In the case of logging this is clearly the right trade-off. Logging is a low level concern that we don't want to require us to update our type signatures, and there is essentially no harm in running a ZIO workflow that does logging without providing this log context since we can just log at some default log level without any log spans or annotations.
In contrast, in the case of Scope
there is tremendous value in reflecting the use of Scope
at the type level so we know whether a workflow is resourceful and can have operators that reflect at the type level that we have provided a Scope
to part of our application. Similarly if we have a database transaction reflecting at the type level that some workflow needs to be done as part of a transaction and when we are "executing" a transaction is extremely valuable.
Business Logic​
The other potential use of the ZIO environment is describing the dependencies of our business logic itself. Normally, we implement higher level services in terms of lower level services using constructor based dependency injection with ZLayer.
import zio._
trait HighLevelService {
def doSomething: ZIO[Any, Nothing, Unit]
}
object HighLevelService {
val live: ZLayer[LowLevelService, Nothing, HighLevelService] =
ZLayer.fromFunction(HighLevelServiceLive(_))
final case class HighLevelServiceLive(lowLevelService: LowLevelService) extends HighLevelService {
def doSomething: ZIO[Any, Nothing, Unit] =
??? // implemented in terms of `LowLevelService`
}
}
trait LowLevelService {
def doSomethingElse: ZIO[Any, Nothing, Unit]
}
object LowLevelService {
val live: ZLayer[Any, Nothing, LowLevelService] = ???
}
This allows us to avoid using LowLevelService
in the environment and to not "leak" implementation details, since the dependency on LowLevelService
is an implementation detail of HighLevelService
that might not even exist if HighLevelService
is refactored.
However, the question arises then of how we should work with HighLevelService
in the core of our business logic or the center of the "onion" in the onion architecture?
There are two approaches to this.
Everything as a Service​
The first approach is just that everything is a service:
sealed trait ApplicationService {
def run: ZIO[Any, Nothing, Unit]
}
object ApplicationService {
val live: ZLayer[Any, Nothing, LowLevelService] = ???

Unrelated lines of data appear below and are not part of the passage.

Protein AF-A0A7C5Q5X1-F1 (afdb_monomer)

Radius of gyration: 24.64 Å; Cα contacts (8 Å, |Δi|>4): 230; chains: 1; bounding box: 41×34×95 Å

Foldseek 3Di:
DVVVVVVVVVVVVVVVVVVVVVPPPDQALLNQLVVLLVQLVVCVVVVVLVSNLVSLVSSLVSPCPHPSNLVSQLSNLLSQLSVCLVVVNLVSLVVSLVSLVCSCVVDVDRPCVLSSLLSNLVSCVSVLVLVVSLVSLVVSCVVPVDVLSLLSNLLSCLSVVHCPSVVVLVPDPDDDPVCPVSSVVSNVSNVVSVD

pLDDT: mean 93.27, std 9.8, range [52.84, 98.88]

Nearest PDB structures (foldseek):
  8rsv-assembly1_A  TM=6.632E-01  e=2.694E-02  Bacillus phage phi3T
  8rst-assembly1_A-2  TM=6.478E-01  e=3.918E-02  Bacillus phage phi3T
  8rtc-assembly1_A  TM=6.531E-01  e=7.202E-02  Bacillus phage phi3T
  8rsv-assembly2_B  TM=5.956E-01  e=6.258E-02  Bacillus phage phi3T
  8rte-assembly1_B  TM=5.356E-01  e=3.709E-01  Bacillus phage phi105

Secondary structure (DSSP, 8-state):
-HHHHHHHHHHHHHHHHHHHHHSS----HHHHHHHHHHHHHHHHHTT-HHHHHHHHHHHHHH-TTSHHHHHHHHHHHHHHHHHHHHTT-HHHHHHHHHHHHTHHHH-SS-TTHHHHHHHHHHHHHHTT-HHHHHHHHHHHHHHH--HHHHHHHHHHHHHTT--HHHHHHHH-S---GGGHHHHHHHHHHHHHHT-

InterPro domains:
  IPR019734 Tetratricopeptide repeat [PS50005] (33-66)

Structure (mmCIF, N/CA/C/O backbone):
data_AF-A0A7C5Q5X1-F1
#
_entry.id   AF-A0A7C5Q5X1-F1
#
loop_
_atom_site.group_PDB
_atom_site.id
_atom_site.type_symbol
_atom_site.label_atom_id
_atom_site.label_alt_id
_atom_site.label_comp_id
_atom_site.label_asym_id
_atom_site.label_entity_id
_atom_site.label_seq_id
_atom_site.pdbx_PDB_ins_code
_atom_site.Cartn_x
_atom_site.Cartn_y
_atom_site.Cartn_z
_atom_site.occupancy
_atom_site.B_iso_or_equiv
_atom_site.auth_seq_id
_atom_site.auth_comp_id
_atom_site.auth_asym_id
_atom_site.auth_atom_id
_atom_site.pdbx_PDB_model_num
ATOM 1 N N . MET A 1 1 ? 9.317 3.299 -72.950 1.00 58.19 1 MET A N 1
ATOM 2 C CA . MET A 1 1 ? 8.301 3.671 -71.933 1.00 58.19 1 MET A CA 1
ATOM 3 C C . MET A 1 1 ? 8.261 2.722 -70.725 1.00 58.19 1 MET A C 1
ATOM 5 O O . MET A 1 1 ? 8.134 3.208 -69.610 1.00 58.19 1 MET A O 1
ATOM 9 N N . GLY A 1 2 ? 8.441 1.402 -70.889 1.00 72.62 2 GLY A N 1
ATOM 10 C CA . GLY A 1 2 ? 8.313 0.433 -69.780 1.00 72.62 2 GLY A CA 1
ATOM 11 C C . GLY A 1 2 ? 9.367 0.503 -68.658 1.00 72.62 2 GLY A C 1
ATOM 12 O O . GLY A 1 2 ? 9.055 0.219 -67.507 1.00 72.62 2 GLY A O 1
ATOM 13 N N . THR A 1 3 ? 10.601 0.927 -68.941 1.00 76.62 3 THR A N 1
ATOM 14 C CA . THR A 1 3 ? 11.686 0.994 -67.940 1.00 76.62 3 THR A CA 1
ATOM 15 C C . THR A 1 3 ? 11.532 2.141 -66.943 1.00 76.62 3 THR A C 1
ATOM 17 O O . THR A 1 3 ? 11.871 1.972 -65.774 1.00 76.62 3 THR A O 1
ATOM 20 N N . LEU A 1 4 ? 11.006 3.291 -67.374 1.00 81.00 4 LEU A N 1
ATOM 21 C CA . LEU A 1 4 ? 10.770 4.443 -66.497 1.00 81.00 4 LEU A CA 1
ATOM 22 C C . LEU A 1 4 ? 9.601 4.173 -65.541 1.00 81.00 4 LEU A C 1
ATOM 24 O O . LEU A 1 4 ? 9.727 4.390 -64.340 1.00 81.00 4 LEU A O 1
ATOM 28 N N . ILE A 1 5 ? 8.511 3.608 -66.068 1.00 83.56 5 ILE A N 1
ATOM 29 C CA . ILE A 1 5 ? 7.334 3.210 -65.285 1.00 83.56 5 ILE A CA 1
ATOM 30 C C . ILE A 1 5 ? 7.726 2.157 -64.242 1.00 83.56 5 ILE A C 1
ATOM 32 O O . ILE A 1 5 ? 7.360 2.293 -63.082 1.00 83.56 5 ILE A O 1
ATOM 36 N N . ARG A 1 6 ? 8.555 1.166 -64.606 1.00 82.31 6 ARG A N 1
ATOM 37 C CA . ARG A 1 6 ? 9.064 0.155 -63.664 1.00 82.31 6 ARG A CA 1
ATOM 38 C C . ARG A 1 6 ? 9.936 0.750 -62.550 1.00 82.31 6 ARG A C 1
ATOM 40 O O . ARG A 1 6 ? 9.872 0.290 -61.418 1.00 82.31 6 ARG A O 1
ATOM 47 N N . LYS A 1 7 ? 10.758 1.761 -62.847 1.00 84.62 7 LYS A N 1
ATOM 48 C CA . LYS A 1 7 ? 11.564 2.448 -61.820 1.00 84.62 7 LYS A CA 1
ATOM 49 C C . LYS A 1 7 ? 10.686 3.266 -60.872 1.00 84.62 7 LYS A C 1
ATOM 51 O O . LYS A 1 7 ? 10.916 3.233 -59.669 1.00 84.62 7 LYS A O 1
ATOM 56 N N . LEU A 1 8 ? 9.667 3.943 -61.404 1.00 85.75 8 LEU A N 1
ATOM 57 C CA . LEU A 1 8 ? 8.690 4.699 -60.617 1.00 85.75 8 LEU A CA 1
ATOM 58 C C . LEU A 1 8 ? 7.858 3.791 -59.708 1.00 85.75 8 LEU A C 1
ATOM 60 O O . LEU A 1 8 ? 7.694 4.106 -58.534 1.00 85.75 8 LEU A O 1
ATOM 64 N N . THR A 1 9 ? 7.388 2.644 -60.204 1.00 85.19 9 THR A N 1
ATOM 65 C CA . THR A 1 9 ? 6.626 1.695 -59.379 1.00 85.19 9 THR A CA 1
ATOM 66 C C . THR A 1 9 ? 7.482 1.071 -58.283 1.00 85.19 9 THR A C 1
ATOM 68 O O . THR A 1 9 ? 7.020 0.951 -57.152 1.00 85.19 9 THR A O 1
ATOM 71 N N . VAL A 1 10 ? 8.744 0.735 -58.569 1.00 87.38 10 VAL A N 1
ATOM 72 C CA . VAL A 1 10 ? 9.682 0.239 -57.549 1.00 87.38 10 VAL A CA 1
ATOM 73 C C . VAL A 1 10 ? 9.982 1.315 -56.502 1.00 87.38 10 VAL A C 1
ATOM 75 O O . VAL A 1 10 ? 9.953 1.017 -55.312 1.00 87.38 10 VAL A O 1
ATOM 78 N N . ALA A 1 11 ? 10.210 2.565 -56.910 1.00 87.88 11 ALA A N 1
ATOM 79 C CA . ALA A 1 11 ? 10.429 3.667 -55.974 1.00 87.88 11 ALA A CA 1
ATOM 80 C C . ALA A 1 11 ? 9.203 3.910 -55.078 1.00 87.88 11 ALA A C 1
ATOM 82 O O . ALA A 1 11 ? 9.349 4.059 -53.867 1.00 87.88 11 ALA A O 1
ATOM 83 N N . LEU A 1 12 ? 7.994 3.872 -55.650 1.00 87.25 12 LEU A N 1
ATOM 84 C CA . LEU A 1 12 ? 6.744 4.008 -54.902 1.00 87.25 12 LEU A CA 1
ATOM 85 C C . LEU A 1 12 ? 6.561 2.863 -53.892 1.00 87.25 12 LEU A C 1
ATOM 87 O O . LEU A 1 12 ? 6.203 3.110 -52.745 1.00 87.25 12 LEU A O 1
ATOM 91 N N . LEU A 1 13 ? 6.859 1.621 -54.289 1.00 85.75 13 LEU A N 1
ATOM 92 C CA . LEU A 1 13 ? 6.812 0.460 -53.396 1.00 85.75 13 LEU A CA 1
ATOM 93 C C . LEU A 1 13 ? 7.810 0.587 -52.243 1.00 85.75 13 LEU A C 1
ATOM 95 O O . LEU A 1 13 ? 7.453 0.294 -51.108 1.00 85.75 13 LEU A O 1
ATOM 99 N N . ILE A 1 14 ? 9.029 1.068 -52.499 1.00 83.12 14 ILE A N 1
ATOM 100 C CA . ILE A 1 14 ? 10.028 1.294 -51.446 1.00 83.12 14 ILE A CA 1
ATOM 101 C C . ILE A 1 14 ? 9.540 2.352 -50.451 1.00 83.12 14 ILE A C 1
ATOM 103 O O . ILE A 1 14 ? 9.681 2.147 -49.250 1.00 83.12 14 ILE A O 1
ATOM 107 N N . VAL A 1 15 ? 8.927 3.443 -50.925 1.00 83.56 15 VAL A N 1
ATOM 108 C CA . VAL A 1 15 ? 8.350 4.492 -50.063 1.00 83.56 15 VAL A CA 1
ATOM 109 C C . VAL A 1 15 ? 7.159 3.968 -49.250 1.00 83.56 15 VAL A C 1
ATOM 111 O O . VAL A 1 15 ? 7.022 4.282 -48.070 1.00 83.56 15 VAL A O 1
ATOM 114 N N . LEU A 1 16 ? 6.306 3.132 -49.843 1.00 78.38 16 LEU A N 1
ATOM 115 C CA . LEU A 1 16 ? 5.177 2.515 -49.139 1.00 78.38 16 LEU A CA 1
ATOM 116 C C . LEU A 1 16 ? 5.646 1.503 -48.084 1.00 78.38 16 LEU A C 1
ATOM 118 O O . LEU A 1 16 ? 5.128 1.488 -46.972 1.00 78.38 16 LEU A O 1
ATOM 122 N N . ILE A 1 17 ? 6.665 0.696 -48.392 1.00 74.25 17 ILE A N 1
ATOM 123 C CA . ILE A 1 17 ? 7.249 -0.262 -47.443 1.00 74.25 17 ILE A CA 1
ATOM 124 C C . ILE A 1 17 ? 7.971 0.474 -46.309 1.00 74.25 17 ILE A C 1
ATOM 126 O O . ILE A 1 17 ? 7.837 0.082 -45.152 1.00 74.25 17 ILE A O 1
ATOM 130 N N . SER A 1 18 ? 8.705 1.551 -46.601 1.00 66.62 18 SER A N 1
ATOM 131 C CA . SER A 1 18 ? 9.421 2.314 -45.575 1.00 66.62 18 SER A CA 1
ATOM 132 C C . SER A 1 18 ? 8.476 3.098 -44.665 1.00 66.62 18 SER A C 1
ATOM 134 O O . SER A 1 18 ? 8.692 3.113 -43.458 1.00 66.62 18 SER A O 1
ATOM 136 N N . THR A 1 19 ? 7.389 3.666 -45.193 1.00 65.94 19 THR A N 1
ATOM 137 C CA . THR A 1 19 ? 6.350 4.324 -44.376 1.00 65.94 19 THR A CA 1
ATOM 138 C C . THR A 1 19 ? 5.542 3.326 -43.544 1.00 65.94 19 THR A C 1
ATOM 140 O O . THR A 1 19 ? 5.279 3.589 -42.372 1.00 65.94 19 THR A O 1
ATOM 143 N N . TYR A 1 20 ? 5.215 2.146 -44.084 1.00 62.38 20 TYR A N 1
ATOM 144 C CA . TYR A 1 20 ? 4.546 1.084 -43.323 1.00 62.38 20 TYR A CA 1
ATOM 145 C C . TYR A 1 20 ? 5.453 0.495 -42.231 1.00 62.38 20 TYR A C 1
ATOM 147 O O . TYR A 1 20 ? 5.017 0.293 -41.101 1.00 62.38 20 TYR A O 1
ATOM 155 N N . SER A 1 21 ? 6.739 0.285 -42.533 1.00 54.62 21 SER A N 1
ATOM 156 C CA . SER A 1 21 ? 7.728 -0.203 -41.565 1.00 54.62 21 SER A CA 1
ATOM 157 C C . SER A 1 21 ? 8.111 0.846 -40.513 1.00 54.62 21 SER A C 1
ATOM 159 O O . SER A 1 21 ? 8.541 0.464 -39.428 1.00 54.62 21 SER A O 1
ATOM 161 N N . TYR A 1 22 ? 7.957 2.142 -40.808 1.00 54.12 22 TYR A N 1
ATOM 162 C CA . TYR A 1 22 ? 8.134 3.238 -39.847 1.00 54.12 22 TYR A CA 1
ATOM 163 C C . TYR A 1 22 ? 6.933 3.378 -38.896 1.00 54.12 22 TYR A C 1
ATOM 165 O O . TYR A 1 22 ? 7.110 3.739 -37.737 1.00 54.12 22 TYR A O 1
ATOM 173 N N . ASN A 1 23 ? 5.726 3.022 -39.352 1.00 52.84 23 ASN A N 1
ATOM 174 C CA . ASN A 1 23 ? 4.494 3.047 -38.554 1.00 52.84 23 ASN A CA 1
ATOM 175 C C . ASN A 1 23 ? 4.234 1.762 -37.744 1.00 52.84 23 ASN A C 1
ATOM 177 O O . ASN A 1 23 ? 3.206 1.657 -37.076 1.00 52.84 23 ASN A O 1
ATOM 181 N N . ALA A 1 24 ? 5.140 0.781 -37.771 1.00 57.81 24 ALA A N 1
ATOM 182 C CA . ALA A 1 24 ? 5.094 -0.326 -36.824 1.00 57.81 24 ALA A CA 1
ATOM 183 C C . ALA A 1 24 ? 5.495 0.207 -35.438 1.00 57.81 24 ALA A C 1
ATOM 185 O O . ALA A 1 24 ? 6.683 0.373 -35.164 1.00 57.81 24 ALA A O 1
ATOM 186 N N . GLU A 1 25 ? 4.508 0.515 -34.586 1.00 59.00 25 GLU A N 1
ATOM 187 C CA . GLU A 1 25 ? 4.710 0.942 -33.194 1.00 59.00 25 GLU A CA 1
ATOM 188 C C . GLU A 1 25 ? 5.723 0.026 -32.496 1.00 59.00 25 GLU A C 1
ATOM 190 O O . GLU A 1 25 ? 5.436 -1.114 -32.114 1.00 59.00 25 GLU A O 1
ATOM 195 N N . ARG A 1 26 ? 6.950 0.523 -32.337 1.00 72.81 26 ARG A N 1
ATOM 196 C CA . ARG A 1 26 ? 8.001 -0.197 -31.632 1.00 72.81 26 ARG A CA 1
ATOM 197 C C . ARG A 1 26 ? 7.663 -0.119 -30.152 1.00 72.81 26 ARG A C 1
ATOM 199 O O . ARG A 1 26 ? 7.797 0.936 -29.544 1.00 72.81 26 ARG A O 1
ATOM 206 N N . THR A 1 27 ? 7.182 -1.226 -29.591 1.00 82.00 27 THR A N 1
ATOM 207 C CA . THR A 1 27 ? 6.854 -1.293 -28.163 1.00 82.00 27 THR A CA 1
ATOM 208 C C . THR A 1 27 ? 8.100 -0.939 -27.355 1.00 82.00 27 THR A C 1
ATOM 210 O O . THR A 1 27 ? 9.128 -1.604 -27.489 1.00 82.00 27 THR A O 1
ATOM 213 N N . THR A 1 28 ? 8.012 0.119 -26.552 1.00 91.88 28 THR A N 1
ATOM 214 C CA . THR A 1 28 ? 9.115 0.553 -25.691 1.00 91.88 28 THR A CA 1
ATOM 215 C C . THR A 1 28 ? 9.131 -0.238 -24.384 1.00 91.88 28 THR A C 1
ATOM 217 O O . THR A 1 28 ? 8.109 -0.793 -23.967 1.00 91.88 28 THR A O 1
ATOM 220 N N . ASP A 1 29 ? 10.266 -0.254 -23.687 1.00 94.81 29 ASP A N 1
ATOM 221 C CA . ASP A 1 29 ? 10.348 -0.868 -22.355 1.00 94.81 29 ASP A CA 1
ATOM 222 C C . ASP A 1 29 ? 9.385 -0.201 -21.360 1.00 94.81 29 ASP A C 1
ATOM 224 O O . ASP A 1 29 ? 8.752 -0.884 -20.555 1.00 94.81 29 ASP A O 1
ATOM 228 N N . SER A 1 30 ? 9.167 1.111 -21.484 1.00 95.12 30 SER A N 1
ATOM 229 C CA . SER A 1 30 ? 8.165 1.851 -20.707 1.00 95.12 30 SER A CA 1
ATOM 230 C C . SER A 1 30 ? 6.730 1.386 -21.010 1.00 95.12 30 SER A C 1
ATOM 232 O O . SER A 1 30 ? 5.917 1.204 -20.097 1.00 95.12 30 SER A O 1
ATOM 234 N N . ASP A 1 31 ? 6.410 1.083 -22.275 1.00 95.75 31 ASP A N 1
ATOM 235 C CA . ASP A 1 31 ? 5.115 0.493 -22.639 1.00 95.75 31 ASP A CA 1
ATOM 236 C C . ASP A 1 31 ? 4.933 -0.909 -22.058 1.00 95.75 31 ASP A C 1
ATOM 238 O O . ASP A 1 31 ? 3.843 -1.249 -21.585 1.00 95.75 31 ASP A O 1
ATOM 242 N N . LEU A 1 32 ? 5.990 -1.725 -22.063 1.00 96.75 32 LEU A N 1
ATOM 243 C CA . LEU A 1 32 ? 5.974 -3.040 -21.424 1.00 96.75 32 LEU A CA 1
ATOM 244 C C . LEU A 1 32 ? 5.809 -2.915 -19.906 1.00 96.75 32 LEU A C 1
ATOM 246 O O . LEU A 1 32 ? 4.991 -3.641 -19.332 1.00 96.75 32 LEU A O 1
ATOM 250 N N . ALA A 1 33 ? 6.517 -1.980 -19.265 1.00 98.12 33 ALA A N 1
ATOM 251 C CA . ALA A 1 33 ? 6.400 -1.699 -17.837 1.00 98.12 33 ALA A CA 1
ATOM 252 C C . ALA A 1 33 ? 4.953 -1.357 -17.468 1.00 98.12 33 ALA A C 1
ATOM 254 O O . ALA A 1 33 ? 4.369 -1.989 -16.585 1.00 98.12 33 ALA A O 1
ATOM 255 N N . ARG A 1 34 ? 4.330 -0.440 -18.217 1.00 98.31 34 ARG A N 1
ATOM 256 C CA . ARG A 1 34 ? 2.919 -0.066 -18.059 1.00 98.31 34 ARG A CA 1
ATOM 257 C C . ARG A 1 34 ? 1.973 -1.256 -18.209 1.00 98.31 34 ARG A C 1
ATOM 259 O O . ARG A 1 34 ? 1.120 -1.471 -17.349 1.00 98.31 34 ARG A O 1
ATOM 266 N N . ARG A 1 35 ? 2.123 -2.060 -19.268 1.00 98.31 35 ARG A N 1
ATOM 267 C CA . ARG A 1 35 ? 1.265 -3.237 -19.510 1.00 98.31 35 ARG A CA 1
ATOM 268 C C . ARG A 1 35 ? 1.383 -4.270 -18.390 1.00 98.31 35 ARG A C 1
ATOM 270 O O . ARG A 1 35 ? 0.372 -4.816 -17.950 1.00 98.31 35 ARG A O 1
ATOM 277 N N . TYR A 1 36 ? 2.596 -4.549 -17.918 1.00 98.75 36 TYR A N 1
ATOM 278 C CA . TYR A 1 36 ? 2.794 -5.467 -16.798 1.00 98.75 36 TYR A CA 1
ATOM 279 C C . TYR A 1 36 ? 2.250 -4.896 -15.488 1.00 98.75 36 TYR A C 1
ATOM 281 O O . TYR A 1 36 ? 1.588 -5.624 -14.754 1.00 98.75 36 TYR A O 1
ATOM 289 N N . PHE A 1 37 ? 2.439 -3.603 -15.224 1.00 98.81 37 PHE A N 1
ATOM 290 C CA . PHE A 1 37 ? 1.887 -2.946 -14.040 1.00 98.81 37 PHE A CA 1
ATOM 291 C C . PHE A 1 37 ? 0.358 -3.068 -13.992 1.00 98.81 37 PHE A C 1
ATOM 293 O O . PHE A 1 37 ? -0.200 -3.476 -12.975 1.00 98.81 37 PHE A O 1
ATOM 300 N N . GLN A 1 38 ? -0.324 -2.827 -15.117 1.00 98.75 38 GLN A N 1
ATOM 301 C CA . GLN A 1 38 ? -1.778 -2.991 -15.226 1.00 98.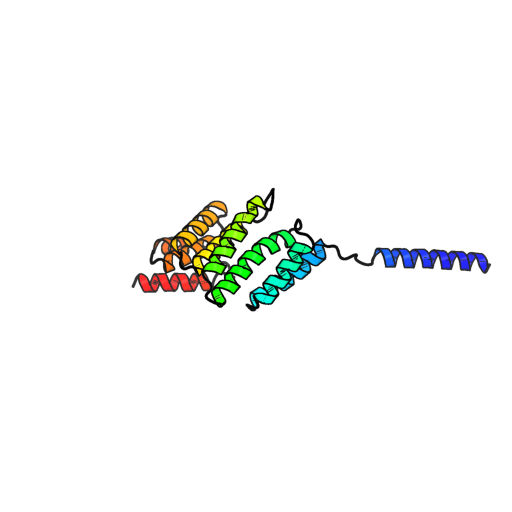75 38 GLN A CA 1
ATOM 302 C C . GLN A 1 38 ? -2.232 -4.434 -14.951 1.00 98.75 38 GLN A C 1
ATOM 304 O O . GLN A 1 38 ? -3.216 -4.644 -14.241 1.00 98.75 38 GLN A O 1
ATOM 309 N N . LYS A 1 39 ? -1.500 -5.441 -15.448 1.00 98.75 39 LYS A N 1
ATOM 310 C CA . LYS A 1 39 ? -1.767 -6.854 -15.118 1.00 98.75 39 LYS A CA 1
ATOM 311 C C . LYS A 1 39 ? -1.556 -7.151 -13.631 1.00 98.75 39 LYS A C 1
ATOM 313 O O . LYS A 1 39 ? -2.329 -7.914 -13.048 1.00 98.75 39 LYS A O 1
ATOM 318 N N . GLY A 1 40 ? -0.550 -6.531 -13.014 1.00 98.75 40 GLY A N 1
ATOM 319 C CA . GLY A 1 40 ? -0.306 -6.603 -11.574 1.00 98.75 40 GLY A CA 1
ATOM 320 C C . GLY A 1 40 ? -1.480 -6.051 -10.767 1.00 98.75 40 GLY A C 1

final case class ApplicationServiceLive(highLevelService: HighLevelService) extends ApplicationService {
val run: ZIO[Any, Nothing, Unit] = ??? // business logic implemented in terms of high level services
}
}
object Main extends ZIOAppDefault {
val run =
ZIO
.serviceWithZIO[ApplicationService](_.run)
.provide(
ApplicationService.live,
HighLevelService.live,
LowLevelService.live
)
}
This style avoids any usage of the ZIO environment that is not a local capability except for possibly a single time within ZIOAppDefault
. This way there is no need to implement service accessors, except for potentially writing tests, and there is a certain conceptual regularity that everything is a service.
Using ZIO Environment​
However, there can be a feeling that defining this final ApplicationLevelService
is unnecessary and we would like to be able to write our business logic in terms of high level services directly without making it another service:
import zio._
object Main extends ZIOAppDefault {
val myProgramLogic: ZIO[HighLevelService, Nothing, Unit] =
for {
_ <- ZIO.serviceWithZIO[HighLevelService](_.doSomething)
- <- otherLogicHere
} yield ()
val run =
myProgramLogic.provide(
HighLevelSevice.live,
LowLevelService.live
)
}
There has been some movement towards the "everything is a service" approach since it avoids the need to implement service accessors but it can be a matter of team style which of these approaches to use. Either way our program is the same except for whether in our business logic we call methods on services directly or use the environment for that.